Attraverso Dockerfile.train a partire dalla immagine di ECR

In [None]:
!docker build -t training-housing-container -f Dockerfile.train .

In [None]:
!docker images

## Training in locale

In [None]:
from sagemaker import get_execution_role
from sagemaker.estimator import Estimator
import os

role=get_execution_role()

hyperparameters={'epochs': 1}

estimator=Estimator(
    image_uri='training-housing-container',
    role=role,
    instance_count=1,
    instance_type='local',
    hyperparameters=hyperparameters,
    output_path='file://{}/data/output'.format(os.getcwd()),
)

print('##### ESTIMATOR FIT STARTED')
print(os.getcwd())
input_path = 'file://{}/data/input/'.format(os.getcwd())
estimator.fit(input_path+"train.csv")
print('##### ESTIMATOR FIT COMPLETED')

### Spacchettamento output

In [None]:
!tar -xzf data/output/output.tar.gz

In [None]:
!tar -xzf ./data/output/model.tar.gz

## Training in remoto (SageMaker)

### Calcolo del full name (URI) da dare all'immagine

In [None]:
%%sh
# Specify an image name
image_name=tensorflow-training
echo "image_name: ${image_name} ######################"

account=$(aws sts get-caller-identity --query Account --output text)
echo "account: ${account} ######################"

# Get the region defined in the current configuration (default to us-west-2 if none defined)
region=$(aws configure get region)
echo "region: ${region} ######################"

fullname="${account}.dkr.ecr.${region}.amazonaws.com/${image_name}:2.12.0-cpu-py310-housing"
echo "fullname: ${fullname} ######################"

aws ecr create-repository --repository-name "${image_name}"

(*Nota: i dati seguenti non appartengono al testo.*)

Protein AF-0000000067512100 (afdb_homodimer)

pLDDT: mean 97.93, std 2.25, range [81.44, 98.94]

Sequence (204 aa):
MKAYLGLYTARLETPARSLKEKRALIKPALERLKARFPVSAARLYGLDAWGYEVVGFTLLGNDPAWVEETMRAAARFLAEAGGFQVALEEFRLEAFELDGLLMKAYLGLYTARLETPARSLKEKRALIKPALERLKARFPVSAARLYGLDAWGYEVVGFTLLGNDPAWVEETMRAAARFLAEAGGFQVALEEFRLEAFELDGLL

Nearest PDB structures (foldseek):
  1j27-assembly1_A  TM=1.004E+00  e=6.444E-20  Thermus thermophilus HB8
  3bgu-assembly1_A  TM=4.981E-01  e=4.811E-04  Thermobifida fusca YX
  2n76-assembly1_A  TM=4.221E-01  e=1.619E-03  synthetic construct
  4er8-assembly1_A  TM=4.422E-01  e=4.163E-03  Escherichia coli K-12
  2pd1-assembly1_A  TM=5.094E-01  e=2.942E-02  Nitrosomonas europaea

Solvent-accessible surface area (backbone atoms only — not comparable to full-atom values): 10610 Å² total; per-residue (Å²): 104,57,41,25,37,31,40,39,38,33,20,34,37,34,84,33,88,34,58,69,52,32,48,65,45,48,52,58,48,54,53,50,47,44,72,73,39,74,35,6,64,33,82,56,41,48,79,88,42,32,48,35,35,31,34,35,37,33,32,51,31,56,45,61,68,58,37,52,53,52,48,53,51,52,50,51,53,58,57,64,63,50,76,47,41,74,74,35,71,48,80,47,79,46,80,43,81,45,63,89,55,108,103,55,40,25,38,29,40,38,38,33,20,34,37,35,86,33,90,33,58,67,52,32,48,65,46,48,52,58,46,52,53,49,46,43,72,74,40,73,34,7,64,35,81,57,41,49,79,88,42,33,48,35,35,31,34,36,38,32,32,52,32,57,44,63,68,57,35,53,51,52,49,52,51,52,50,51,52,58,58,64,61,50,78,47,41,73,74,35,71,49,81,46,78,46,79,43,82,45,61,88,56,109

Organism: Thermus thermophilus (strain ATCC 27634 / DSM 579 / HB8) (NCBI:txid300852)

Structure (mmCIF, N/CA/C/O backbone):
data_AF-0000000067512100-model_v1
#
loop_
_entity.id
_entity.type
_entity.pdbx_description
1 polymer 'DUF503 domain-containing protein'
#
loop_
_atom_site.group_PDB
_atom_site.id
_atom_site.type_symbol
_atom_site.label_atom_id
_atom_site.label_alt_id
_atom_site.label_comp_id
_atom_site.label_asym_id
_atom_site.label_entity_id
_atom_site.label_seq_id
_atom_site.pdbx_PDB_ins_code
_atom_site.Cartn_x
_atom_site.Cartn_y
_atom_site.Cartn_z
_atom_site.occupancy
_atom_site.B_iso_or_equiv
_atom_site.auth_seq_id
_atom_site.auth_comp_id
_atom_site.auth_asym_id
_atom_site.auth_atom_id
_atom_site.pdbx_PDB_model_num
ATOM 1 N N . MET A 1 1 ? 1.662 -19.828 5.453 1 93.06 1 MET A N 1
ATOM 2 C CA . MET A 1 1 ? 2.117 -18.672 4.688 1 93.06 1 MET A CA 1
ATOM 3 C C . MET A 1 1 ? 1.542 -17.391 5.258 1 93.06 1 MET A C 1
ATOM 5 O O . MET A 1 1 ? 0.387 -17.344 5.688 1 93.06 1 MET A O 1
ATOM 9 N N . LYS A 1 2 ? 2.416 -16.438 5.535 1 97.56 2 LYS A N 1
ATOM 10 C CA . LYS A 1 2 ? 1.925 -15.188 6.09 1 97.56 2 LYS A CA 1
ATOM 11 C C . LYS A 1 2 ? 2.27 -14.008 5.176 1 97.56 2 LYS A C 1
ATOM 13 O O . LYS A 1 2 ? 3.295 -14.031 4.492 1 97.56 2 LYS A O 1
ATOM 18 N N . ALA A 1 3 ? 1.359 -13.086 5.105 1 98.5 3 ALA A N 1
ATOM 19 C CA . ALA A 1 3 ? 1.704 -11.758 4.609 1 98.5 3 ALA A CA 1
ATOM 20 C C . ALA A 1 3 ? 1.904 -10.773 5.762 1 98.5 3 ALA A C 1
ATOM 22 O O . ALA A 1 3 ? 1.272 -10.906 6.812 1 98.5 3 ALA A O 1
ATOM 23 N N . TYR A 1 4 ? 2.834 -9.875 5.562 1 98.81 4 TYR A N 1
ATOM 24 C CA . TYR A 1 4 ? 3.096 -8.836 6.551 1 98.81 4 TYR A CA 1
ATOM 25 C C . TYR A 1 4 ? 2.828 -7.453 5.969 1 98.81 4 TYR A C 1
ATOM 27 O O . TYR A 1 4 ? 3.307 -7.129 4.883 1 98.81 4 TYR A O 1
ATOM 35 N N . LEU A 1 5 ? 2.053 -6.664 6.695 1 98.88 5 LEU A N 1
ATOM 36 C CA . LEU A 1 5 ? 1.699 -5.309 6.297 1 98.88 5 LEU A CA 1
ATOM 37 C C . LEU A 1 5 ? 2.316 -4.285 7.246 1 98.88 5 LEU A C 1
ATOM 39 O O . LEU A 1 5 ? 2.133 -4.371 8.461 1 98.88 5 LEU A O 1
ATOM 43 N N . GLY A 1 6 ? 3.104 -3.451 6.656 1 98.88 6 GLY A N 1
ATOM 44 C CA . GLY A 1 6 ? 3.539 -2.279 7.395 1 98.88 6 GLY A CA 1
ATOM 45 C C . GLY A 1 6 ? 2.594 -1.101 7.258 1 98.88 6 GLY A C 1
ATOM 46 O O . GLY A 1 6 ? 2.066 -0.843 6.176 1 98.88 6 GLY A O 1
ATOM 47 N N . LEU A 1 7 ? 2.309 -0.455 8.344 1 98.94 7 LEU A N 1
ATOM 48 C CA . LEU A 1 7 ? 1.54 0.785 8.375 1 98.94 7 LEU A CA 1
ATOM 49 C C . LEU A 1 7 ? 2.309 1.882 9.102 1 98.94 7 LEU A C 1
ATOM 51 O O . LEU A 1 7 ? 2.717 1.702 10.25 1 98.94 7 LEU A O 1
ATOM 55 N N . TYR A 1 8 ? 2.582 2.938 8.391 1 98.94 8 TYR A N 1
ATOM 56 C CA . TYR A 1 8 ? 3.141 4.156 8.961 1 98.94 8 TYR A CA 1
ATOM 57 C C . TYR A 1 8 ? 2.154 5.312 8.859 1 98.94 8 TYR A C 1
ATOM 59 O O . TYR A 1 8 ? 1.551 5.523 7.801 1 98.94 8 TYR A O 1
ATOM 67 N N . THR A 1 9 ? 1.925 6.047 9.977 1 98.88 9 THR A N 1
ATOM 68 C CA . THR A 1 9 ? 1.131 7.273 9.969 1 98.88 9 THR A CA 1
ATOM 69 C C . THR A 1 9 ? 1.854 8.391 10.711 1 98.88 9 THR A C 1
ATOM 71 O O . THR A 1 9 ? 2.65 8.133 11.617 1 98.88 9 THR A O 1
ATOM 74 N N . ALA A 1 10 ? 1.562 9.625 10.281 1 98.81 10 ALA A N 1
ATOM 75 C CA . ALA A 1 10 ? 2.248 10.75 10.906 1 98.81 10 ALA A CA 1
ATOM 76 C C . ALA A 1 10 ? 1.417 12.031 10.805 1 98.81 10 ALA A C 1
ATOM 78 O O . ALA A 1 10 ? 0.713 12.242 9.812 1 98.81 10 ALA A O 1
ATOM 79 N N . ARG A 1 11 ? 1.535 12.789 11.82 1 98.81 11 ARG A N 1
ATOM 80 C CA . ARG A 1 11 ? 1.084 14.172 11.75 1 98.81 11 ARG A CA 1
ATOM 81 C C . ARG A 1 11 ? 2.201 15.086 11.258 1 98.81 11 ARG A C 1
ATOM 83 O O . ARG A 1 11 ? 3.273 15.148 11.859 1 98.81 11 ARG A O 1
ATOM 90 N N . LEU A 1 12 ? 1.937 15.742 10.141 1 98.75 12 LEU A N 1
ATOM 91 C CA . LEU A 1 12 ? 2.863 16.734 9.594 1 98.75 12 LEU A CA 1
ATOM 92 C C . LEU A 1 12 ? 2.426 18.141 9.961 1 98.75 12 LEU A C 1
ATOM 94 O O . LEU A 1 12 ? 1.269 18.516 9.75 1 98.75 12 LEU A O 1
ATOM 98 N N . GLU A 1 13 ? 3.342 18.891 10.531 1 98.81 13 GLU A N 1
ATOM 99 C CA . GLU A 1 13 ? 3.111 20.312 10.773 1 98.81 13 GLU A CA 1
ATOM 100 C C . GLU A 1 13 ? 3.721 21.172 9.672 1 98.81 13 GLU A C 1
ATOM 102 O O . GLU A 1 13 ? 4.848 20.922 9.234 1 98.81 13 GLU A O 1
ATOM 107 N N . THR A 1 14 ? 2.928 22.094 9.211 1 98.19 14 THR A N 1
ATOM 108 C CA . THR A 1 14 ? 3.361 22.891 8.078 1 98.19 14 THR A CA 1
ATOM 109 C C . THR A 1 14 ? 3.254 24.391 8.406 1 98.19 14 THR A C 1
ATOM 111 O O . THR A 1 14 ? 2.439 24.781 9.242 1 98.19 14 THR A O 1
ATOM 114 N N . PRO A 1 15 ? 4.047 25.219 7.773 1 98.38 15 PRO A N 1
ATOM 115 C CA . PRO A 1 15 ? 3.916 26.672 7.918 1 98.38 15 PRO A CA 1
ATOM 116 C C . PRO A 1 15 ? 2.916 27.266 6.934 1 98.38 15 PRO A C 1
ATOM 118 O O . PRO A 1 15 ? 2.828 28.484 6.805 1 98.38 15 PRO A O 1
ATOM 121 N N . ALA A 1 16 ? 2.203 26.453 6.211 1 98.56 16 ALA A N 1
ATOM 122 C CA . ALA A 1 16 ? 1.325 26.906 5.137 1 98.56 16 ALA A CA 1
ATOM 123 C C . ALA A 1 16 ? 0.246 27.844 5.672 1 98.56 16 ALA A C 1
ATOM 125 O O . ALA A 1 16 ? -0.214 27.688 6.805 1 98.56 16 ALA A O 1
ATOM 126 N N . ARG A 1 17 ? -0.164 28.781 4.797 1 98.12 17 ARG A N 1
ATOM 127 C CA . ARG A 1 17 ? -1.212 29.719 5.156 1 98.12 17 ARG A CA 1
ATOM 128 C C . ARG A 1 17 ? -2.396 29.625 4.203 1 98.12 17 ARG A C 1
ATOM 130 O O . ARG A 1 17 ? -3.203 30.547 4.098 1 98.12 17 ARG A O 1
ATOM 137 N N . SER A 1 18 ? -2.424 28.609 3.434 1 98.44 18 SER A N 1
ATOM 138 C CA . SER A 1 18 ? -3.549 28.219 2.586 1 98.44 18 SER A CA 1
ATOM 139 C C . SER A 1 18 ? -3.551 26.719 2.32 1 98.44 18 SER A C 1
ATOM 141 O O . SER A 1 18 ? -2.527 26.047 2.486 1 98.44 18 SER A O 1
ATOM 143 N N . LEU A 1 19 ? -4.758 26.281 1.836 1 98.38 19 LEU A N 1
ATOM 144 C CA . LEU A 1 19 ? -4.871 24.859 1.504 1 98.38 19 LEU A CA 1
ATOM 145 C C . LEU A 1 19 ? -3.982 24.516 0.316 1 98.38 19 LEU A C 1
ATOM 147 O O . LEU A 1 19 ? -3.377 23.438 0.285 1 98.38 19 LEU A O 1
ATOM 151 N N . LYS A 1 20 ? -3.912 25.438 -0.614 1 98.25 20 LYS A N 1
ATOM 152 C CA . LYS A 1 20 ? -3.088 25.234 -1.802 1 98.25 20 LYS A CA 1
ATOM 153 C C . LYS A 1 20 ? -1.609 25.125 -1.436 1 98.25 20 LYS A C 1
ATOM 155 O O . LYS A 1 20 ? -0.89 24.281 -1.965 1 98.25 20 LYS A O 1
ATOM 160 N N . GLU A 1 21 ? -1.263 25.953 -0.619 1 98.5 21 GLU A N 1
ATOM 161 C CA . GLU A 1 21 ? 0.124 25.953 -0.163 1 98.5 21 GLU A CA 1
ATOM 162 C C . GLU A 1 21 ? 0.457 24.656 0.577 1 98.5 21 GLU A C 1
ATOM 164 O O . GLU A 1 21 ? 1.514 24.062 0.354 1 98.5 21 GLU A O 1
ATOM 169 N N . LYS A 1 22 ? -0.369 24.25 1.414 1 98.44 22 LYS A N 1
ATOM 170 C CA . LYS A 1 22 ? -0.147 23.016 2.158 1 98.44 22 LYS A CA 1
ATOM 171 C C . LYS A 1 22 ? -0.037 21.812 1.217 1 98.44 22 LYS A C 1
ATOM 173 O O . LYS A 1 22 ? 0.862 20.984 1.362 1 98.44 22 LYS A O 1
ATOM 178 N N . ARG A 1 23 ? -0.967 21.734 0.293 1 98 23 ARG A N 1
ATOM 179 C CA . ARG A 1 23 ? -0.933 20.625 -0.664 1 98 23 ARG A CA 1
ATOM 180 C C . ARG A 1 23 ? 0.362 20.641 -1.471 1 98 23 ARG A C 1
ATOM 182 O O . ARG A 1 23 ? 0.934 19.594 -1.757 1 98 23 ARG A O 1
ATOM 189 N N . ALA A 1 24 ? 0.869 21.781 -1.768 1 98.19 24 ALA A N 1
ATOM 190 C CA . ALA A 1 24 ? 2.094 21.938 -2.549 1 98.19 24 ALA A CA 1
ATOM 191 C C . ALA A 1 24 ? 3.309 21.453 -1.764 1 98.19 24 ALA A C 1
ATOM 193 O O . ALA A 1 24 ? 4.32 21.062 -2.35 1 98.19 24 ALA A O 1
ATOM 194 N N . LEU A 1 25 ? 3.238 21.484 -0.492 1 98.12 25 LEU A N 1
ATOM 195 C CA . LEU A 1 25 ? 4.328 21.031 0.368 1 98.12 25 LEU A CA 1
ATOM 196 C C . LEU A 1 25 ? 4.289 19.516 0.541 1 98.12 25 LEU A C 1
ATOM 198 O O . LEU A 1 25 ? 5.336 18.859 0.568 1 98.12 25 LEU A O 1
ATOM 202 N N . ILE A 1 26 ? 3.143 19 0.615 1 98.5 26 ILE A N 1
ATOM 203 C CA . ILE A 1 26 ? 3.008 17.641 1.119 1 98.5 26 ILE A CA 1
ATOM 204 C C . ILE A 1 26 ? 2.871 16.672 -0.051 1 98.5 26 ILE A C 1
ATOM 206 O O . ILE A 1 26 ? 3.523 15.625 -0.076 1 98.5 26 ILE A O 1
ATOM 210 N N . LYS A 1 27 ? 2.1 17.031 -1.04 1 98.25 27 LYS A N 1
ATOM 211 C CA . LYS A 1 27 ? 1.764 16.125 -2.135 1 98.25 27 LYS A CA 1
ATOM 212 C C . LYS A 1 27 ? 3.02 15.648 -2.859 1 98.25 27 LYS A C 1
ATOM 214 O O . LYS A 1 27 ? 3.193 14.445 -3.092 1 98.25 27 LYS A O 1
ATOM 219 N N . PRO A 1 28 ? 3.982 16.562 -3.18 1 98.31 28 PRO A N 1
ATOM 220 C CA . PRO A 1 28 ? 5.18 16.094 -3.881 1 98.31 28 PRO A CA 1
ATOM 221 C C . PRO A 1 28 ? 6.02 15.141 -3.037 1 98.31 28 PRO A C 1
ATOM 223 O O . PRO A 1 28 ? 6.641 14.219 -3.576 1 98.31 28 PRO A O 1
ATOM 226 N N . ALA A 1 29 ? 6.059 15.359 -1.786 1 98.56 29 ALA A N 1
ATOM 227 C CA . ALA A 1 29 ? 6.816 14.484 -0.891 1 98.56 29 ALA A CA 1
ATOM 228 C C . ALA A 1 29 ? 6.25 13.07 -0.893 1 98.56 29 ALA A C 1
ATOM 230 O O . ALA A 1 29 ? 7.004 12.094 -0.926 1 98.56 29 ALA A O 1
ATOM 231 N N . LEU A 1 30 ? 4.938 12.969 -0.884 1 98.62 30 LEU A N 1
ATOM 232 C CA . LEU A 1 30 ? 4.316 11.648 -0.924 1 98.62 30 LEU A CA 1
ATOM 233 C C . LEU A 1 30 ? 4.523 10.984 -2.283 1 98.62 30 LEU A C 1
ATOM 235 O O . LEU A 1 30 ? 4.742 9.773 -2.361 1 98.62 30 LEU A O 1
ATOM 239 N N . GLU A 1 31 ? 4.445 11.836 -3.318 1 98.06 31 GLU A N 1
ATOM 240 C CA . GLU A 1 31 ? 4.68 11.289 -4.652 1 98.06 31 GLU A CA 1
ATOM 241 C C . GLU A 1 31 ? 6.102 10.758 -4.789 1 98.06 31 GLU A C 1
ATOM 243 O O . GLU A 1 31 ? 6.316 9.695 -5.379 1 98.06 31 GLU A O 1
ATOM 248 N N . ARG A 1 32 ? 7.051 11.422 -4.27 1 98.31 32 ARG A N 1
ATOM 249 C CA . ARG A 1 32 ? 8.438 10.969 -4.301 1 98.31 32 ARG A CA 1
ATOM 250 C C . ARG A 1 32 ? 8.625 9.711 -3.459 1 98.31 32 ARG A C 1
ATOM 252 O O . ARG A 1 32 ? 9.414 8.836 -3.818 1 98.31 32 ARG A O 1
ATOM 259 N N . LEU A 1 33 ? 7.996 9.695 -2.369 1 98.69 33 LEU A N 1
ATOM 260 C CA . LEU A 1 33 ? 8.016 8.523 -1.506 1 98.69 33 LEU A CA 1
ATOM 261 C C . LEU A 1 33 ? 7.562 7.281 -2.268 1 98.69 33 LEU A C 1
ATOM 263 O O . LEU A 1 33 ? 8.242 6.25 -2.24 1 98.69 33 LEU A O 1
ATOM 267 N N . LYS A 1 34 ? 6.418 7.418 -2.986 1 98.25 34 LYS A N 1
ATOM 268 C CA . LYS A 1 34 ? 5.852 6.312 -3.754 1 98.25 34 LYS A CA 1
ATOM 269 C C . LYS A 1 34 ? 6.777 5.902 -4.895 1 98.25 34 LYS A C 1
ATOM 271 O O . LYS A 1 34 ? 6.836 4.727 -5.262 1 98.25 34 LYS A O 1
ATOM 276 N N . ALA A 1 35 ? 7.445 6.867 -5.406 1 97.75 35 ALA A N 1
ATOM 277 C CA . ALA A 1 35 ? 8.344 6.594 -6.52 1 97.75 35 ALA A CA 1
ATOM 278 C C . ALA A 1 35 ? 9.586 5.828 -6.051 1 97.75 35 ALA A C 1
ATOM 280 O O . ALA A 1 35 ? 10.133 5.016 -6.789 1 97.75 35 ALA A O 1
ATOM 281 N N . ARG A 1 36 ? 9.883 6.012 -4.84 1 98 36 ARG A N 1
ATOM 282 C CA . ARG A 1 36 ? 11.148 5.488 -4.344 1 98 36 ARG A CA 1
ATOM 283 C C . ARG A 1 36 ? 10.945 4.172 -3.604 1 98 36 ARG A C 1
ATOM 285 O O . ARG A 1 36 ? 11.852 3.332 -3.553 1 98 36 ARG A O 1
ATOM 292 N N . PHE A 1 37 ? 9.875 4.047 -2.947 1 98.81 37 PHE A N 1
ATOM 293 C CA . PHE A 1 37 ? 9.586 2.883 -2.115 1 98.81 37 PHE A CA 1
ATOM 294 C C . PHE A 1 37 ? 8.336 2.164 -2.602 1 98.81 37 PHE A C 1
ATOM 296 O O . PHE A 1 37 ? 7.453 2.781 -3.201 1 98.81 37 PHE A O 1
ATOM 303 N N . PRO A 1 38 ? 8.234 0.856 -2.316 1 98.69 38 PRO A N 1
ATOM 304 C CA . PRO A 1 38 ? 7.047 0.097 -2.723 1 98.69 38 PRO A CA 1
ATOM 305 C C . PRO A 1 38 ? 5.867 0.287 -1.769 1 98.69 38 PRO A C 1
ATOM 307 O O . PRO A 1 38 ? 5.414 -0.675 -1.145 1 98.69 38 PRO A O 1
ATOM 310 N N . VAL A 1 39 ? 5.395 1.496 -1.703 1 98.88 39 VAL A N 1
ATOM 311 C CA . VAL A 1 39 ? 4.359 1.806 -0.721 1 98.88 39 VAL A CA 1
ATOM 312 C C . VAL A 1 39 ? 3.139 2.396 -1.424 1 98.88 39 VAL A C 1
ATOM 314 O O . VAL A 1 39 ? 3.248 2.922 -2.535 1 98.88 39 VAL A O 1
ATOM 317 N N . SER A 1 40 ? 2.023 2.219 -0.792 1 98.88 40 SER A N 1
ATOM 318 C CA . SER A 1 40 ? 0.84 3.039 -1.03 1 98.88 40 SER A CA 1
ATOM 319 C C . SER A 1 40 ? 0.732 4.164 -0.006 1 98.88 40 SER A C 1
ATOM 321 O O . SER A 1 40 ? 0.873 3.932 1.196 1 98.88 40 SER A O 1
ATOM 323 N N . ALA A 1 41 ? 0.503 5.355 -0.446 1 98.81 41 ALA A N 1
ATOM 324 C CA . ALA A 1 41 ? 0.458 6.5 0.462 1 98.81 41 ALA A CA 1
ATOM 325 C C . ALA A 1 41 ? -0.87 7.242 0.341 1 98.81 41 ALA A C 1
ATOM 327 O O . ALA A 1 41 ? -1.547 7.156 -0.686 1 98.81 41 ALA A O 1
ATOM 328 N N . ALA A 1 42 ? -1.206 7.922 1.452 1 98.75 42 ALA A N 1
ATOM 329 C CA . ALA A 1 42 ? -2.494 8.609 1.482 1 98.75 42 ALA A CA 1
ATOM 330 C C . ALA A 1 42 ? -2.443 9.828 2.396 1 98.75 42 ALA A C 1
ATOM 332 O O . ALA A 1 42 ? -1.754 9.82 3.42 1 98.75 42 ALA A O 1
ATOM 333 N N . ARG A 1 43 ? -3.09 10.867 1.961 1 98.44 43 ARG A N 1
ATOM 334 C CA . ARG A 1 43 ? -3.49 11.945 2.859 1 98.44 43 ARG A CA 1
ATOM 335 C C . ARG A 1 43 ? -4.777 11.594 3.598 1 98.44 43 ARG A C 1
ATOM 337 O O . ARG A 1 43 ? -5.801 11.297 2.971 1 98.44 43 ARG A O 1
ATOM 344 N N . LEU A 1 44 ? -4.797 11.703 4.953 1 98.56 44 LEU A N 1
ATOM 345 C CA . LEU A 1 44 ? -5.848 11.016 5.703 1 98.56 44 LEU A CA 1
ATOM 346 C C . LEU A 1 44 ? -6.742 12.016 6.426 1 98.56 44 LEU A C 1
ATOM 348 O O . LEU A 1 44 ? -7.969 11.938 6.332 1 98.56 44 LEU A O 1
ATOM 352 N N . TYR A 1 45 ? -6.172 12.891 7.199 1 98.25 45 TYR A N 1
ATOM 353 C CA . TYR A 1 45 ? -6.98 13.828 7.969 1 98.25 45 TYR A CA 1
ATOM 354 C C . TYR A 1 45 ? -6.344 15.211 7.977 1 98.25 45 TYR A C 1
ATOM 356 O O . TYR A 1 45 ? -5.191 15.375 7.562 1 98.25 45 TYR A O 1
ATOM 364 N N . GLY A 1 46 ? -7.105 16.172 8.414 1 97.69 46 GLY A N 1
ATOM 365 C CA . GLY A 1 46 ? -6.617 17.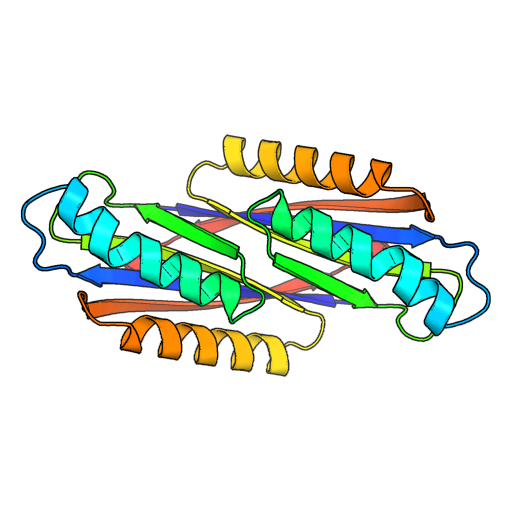547 8.461 1 97.69 46 GLY A CA 1
ATOM 366 C C . GLY A 1 46 ? -6.516 18.203 7.098 1 97.69 46 GLY A C 1
ATOM 367 O O . GLY A 1 46 ? -5.691 19.094 6.891 1 97.69 46 GLY A O 1
ATOM 368 N N . LEU A 1 47 ? -7.379 17.75 6.152 1 97.25 47 LEU A N 1
ATOM 369 C CA . LEU A 1 47 ? -7.277 18.188 4.766 1 97.25 47 LEU A CA 1
ATOM 370 C C . LEU A 1 47 ? -7.781 19.625 4.617 1 97.25 47 LEU A C 1
ATOM 372 O O . LEU A 1 47 ? -7.457 20.297 3.641 1 97.25 47 LEU A O 1
ATOM 376 N N . ASP A 1 48 ? -8.547 20.094 5.578 1 97.19 48 ASP A N 1
ATOM 377 C CA . ASP A 1 48 ? -9.102 21.453 5.52 1 97.19 48 ASP A CA 1
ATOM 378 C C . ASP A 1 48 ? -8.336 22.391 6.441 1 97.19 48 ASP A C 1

aws ecr describe-repositories --repository-names "${image_name}" > /dev/null 2>&1
if [ $? -ne 0 ]
then
aws ecr create-repository --repository-name "${image_name}" > /dev/null
fi

In [None]:
!aws ecr get-login-password --region us-east-1 | docker login --username AWS --password-stdin 891377019371.dkr.ecr.us-east-1.amazonaws.com/tensorflow-training:2.12.0-cpu-py310-housing

In [None]:
!docker tag training-housing-container 891377019371.dkr.ecr.us-east-1.amazonaws.com/tensorflow-training:2.12.0-cpu-py310-housing

In [None]:
!docker push 891377019371.dkr.ecr.us-east-1.amazonaws.com/tensorflow-training:2.12.0-cpu-py310-housing

### Cloud S3
A questo punto su Amazon S3 è necessario:
- creare cartella di input (s3://itsarghisdata/data/input/)
- creare cartella di output (s3://itsarghisdata/data/output)
- caricare il file di input (train.csv)

In [None]:
from sagemaker import get_execution_role
from sagemaker.estimator import Estimator
import os

role=get_execution_role()

hyperparameters={'epochs': 1}

estimator=Estimator(
    image_uri='891377019371.dkr.ecr.us-east-1.amazonaws.com/tensorflow-training:2.12.0-cpu-py310-housing',
    role=role,
    instance_count=1,
    instance_type='ml.p2.xlarge',
    hyperparameters=hyperparameters,
    output_path='s3://itsarghisdata/data/output'.format(os.getcwd())
)

print('##### ESTIMATOR FIT STARTED')
estimator.fit('s3://itsarghisdata/data/input/train.csv'.format(os.getcwd()))
print('##### ESTIMATOR FIT COMPLETED')

Il training si sposta su SageMaker.